Problem to work on:
One part of the entries below is wanted: the lines from the one containing "ATOM 76 N N" through the one containing "ATOM 103 C CA". Write those out exactly and nothing else.
### The data ###
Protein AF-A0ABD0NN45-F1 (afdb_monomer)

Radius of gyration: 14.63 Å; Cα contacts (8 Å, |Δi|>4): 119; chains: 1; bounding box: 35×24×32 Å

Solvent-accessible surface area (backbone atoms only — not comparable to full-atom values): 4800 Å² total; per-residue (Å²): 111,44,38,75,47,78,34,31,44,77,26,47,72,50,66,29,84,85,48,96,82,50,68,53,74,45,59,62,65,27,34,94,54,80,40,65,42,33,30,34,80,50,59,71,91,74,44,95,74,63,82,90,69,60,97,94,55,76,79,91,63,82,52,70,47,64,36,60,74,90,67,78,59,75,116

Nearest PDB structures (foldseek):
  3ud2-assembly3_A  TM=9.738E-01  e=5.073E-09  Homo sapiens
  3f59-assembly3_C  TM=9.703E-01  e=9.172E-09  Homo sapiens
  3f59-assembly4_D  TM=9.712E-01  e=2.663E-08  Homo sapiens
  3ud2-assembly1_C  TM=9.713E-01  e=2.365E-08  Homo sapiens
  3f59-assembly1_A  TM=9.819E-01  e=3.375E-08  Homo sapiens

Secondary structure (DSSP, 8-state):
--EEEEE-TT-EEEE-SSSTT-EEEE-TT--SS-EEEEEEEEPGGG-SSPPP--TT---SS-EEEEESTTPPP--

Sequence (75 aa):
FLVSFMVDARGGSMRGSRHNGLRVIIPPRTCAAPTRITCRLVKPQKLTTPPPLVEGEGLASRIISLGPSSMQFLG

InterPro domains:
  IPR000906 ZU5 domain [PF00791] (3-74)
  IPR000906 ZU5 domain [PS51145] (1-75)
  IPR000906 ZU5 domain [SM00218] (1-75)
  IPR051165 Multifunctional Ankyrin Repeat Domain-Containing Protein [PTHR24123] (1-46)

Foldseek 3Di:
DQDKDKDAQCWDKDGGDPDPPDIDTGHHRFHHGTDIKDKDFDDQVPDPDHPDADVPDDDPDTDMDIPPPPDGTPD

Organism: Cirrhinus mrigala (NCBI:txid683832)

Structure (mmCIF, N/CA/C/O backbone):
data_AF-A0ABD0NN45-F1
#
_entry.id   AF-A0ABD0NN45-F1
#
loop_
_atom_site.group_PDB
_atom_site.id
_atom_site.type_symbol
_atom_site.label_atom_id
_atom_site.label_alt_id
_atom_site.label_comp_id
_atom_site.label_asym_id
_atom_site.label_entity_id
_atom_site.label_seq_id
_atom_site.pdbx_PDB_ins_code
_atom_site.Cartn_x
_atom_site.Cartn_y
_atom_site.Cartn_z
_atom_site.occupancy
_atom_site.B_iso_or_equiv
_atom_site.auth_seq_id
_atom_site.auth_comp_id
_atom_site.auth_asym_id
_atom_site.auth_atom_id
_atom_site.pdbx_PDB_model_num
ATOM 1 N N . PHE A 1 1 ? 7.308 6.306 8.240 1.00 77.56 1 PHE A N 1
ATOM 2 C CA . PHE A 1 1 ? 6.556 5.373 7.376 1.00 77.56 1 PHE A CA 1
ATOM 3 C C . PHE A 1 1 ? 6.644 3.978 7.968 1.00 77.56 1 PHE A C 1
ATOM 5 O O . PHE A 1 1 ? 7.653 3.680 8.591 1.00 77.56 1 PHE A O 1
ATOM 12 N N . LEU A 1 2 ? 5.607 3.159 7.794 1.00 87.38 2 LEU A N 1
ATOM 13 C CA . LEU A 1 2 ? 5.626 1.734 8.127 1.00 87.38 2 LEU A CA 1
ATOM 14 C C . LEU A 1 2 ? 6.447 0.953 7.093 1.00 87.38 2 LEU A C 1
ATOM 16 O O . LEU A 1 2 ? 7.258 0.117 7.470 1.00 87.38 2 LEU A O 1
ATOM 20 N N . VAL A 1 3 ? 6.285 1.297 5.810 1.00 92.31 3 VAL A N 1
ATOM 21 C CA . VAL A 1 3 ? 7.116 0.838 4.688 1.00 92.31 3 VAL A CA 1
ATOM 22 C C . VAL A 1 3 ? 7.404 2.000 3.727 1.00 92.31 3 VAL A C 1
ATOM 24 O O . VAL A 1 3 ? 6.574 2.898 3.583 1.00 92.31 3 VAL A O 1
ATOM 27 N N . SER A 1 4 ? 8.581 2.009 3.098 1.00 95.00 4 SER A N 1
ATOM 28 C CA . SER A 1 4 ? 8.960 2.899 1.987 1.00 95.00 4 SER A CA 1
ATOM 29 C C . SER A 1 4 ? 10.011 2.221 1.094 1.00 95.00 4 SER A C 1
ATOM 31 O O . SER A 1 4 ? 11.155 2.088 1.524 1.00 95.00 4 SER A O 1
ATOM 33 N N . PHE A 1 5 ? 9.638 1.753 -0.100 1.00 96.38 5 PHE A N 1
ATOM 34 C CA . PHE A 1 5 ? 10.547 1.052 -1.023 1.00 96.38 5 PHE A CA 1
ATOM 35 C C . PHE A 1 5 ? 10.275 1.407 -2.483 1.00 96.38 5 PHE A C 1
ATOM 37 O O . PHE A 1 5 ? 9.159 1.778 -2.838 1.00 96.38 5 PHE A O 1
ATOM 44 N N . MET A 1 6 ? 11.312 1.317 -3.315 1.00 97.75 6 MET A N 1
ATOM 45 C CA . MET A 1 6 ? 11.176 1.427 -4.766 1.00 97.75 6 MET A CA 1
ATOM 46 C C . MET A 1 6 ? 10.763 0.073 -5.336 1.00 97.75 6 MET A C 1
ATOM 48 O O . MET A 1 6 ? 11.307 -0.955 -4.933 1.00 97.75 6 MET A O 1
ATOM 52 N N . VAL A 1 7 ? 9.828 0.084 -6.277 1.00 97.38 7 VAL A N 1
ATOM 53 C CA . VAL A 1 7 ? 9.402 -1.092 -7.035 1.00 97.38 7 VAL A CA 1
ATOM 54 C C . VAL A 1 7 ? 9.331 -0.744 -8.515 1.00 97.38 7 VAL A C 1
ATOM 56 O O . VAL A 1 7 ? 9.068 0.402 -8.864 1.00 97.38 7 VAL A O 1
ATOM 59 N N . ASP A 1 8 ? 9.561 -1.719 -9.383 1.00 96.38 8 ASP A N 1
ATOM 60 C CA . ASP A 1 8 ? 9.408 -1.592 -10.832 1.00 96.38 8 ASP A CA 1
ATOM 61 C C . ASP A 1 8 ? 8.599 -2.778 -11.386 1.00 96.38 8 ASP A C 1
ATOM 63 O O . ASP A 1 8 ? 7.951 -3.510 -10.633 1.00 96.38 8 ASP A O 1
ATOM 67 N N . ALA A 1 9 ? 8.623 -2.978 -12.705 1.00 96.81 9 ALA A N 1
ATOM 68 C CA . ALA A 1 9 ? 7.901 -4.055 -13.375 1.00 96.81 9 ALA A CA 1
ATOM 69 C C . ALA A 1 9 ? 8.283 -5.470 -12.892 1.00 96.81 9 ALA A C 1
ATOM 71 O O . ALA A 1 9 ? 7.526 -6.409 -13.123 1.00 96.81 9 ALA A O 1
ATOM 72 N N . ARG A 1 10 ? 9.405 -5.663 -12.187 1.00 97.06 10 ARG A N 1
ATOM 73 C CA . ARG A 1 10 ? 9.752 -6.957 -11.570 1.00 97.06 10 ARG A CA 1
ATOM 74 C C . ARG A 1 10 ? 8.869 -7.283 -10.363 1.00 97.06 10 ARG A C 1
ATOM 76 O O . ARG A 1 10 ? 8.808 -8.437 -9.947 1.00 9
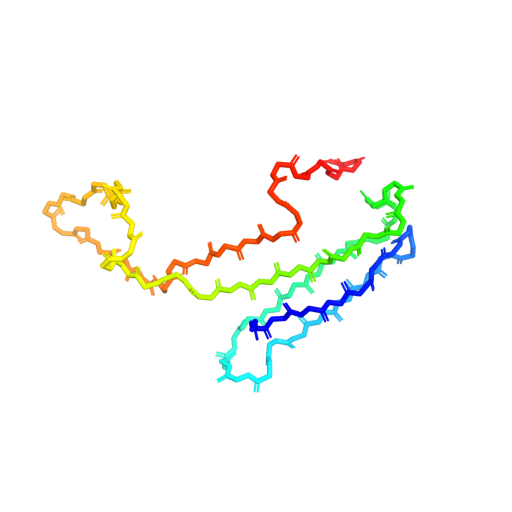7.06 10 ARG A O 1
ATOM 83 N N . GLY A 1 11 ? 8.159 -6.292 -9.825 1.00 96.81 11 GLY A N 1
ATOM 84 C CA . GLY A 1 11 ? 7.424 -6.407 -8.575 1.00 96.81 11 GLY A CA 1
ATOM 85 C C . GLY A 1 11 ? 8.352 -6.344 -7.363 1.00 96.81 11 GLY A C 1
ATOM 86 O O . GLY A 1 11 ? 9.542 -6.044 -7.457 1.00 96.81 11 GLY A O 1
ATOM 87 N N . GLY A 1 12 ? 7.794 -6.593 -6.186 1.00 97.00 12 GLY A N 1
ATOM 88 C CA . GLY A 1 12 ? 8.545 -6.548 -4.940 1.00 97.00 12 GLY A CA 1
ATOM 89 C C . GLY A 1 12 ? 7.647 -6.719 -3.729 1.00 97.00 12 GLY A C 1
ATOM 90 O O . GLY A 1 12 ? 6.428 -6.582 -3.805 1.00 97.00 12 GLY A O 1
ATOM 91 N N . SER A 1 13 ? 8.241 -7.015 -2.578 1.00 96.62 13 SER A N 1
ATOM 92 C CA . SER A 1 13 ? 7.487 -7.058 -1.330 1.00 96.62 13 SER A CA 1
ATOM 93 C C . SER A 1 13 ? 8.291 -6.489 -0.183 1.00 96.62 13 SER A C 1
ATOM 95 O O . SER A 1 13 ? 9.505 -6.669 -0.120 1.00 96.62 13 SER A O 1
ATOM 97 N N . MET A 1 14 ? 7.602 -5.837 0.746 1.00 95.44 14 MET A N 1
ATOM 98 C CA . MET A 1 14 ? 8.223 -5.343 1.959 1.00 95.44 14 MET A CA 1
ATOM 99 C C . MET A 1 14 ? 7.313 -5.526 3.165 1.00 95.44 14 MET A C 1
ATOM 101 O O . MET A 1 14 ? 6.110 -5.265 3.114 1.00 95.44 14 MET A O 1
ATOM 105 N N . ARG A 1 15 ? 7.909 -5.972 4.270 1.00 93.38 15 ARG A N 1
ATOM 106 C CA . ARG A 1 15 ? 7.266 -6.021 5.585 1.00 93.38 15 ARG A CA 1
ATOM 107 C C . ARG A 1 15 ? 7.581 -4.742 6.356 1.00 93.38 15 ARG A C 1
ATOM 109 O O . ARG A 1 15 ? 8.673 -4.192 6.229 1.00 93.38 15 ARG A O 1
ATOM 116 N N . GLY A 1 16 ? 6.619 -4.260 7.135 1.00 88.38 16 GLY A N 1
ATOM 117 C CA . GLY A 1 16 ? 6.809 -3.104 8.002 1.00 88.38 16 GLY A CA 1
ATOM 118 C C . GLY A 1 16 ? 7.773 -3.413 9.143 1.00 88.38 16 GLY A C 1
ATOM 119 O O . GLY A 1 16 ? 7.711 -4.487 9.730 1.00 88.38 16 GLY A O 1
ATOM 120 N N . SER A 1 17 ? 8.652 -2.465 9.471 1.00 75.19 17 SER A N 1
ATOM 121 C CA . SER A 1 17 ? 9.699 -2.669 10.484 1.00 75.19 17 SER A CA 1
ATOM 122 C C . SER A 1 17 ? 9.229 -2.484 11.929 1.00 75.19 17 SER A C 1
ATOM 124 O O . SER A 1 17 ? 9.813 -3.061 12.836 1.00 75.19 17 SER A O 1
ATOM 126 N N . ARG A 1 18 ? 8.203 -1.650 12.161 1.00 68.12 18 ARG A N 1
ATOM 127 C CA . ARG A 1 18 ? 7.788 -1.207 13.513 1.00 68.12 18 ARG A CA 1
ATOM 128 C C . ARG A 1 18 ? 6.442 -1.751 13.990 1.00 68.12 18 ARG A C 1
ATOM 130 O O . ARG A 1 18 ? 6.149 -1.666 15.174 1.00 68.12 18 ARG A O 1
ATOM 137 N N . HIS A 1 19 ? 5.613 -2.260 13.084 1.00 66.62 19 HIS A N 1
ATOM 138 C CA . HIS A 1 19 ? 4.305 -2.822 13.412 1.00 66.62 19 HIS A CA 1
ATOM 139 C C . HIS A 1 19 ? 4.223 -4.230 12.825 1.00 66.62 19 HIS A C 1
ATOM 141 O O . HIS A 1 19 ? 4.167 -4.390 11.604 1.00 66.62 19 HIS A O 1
###
### The data ###
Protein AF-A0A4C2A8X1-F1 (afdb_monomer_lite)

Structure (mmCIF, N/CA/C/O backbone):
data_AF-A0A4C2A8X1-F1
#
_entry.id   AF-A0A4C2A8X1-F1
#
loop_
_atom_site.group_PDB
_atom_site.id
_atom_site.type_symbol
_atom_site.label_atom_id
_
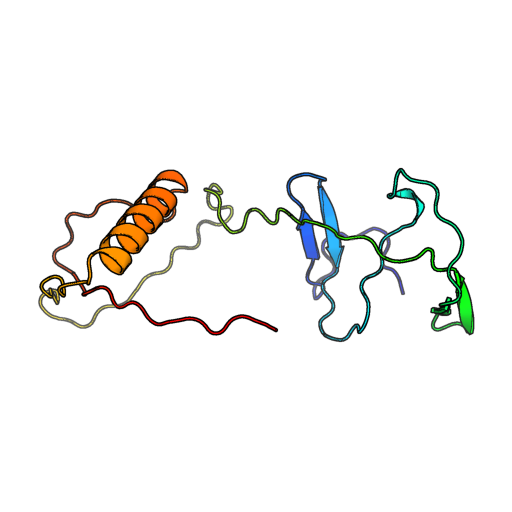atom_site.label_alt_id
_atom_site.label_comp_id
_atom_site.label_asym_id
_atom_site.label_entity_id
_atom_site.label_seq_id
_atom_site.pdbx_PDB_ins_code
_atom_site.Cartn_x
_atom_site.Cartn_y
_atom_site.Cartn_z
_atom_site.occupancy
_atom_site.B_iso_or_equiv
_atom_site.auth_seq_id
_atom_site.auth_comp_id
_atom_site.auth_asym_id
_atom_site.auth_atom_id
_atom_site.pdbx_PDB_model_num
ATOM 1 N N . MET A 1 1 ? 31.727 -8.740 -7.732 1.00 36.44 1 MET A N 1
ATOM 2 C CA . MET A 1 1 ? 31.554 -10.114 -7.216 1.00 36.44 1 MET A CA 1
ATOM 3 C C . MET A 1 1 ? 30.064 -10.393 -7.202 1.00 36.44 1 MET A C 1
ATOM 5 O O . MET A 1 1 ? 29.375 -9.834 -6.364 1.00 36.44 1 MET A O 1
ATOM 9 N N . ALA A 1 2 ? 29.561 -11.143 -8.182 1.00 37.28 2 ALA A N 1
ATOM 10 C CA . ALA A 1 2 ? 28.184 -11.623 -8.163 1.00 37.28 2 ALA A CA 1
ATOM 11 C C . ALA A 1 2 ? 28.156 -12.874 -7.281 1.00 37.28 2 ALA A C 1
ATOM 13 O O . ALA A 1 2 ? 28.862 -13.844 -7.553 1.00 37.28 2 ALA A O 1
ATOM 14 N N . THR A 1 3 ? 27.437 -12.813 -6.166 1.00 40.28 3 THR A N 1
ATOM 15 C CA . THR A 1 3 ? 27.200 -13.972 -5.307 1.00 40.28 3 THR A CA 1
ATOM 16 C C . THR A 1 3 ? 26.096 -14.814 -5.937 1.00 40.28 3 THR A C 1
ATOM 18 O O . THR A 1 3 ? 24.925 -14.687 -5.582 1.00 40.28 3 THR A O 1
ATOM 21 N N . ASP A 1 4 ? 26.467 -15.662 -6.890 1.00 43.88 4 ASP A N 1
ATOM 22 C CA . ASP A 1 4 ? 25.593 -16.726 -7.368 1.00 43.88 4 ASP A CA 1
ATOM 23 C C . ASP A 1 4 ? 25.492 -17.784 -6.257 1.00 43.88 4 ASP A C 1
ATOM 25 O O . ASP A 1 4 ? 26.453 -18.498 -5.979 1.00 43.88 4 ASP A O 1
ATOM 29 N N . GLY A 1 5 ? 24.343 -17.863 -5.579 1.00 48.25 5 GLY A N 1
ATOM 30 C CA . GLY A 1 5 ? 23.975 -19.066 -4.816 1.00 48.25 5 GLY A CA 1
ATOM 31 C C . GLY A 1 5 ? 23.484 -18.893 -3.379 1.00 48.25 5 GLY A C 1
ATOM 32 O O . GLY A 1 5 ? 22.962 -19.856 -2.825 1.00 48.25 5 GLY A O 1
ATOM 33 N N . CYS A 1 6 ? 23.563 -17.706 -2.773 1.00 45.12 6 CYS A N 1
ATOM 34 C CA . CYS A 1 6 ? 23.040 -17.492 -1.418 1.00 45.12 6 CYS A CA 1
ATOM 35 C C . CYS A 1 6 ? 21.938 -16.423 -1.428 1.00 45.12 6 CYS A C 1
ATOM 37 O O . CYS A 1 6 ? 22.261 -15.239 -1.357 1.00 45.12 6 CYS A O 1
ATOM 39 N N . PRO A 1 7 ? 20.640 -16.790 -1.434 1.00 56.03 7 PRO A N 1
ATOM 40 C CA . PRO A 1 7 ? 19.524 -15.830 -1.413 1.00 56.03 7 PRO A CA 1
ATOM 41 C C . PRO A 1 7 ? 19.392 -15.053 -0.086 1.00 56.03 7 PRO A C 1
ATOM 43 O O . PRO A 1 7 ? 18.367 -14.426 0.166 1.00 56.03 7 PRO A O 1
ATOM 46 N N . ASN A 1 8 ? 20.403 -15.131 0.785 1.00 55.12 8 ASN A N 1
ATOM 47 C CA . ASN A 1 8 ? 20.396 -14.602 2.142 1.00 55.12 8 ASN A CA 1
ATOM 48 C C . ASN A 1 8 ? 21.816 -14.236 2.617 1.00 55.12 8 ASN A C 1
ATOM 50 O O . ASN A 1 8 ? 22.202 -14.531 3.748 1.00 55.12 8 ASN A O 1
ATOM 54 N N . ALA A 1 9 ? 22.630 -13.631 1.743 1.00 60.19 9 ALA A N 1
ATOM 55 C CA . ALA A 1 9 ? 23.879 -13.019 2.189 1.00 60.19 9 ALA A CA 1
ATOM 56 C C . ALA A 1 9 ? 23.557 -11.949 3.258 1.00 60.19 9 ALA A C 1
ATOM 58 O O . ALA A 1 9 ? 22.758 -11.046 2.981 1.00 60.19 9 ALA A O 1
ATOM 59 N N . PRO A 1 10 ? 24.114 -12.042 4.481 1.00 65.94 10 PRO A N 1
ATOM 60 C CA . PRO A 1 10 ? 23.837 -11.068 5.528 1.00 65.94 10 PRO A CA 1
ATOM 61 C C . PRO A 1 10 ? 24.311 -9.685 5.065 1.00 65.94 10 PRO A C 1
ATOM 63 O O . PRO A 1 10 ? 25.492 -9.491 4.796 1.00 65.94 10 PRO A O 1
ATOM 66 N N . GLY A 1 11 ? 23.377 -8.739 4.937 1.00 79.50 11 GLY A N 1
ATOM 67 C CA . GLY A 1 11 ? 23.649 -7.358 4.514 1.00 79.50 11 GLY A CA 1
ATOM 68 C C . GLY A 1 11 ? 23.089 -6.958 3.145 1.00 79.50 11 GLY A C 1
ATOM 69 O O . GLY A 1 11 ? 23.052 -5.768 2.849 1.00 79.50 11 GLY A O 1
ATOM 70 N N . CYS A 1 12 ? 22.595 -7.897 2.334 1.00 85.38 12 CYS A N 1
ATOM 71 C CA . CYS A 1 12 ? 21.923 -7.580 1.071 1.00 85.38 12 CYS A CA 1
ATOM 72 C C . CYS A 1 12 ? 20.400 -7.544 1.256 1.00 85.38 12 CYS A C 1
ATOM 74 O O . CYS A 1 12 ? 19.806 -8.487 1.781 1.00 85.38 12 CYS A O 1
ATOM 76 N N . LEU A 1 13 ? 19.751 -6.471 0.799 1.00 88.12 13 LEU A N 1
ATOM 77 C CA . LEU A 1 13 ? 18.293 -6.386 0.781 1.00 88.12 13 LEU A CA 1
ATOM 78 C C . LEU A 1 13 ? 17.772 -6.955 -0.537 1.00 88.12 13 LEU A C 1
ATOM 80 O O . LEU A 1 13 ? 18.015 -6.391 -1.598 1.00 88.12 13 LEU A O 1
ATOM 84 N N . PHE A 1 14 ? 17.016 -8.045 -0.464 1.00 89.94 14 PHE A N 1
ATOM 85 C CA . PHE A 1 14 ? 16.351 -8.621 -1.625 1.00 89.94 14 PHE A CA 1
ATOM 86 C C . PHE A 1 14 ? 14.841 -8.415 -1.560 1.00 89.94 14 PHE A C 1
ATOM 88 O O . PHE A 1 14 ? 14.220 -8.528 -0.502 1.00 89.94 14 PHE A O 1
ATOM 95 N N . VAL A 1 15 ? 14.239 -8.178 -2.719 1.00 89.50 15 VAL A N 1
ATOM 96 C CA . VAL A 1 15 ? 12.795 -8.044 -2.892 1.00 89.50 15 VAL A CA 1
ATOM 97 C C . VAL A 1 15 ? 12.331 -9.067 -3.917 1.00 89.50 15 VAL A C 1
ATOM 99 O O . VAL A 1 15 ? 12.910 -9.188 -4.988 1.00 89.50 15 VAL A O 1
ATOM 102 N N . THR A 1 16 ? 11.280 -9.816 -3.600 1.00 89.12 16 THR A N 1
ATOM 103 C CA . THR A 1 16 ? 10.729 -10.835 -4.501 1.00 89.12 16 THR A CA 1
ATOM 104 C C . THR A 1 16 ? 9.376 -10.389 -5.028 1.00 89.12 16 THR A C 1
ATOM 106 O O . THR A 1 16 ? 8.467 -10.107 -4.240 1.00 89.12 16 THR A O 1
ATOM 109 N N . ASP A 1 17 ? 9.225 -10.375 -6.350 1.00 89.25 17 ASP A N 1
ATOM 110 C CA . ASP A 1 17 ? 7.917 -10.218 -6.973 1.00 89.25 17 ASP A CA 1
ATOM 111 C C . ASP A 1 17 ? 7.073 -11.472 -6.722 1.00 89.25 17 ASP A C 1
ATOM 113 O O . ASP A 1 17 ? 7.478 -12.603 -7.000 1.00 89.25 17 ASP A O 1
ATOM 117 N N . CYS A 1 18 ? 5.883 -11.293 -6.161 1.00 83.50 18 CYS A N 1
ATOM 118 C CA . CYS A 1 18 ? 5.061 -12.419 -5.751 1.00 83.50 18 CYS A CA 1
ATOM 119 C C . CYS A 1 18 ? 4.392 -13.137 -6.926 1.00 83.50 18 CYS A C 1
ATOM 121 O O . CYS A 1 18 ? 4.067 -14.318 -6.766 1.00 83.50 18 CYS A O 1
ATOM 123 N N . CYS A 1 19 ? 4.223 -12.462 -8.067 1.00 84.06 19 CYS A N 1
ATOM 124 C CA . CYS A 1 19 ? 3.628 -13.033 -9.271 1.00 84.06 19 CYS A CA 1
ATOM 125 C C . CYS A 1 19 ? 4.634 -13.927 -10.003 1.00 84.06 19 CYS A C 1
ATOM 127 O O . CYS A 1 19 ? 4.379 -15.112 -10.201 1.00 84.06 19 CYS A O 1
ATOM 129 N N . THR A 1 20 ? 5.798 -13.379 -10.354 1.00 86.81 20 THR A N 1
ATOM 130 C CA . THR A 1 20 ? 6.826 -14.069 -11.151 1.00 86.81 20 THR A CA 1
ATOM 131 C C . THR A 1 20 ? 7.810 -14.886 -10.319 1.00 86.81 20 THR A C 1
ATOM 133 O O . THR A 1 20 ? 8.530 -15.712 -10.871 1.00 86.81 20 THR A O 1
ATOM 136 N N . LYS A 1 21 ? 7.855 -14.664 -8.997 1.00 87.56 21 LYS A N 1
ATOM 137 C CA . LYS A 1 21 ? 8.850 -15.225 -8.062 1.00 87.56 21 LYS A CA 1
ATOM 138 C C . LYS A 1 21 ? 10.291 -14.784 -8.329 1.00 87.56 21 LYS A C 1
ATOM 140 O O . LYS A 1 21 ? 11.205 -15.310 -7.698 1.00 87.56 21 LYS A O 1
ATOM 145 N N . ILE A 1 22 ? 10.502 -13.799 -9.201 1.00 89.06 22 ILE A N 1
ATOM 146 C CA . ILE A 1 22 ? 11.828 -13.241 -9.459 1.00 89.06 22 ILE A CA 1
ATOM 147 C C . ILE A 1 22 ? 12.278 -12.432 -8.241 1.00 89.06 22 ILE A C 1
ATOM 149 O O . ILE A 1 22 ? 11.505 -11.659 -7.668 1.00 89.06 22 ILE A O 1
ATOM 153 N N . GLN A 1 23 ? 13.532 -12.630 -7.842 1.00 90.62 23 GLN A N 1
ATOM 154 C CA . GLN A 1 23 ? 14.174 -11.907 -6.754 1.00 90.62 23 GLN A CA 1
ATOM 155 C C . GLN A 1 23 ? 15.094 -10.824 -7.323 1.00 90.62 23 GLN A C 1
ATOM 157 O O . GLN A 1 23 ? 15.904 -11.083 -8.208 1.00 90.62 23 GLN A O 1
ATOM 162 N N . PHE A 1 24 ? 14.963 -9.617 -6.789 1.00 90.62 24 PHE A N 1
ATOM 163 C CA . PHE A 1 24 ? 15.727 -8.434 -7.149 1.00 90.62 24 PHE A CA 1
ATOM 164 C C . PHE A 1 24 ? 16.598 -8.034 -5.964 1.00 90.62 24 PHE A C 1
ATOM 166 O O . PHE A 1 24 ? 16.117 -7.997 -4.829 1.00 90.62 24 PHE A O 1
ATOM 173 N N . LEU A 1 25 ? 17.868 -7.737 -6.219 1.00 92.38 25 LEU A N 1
###
Result of the task:
ATOM 76 N N . LEU A 1 13 ? 19.751 -6.471 0.799 1.00 88.12 13 LEU A N 1
ATOM 77 C CA . LEU A 1 13 ? 18.293 -6.386 0.781 1.00 88.12 13 LEU A CA 1
ATOM 78 C C . LEU A 1 13 ? 17.772 -6.955 -0.537 1.00 88.12 13 LEU A C 1
ATOM 80 O O . LEU A 1 13 ? 18.015 -6.391 -1.598 1.00 88.12 13 LEU A O 1
ATOM 84 N N . PHE A 1 14 ? 17.016 -8.045 -0.464 1.00 89.94 14 PHE A N 1
ATOM 85 C CA . PHE A 1 14 ? 16.351 -8.621 -1.625 1.00 89.94 14 PHE A CA 1
ATOM 86 C C . PHE A 1 14 ? 14.841 -8.415 -1.560 1.00 89.94 14 PHE A C 1
ATOM 88 O O . PHE A 1 14 ? 14.220 -8.528 -0.502 1.00 89.94 14 PHE A O 1
ATOM 95 N N . VAL A 1 15 ? 14.239 -8.178 -2.719 1.00 89.50 15 VAL A N 1
ATOM 96 C CA . VAL A 1 15 ? 12.795 -8.044 -2.892 1.00 89.50 15 VAL A CA 1
ATOM 97 C C . VAL A 1 15 ? 12.331 -9.067 -3.917 1.00 89.50 15 VAL A C 1
ATOM 99 O O . VAL A 1 15 ? 12.910 -9.188 -4.988 1.00 89.50 15 VAL A O 1
ATOM 102 N N . THR A 1 16 ? 11.280 -9.816 -3.600 1.00 89.12 16 THR A N 1
ATOM 103 C CA . THR A 1 16 ? 10.729 -10.835 -4.501 1.00 89.12 16 THR A CA 1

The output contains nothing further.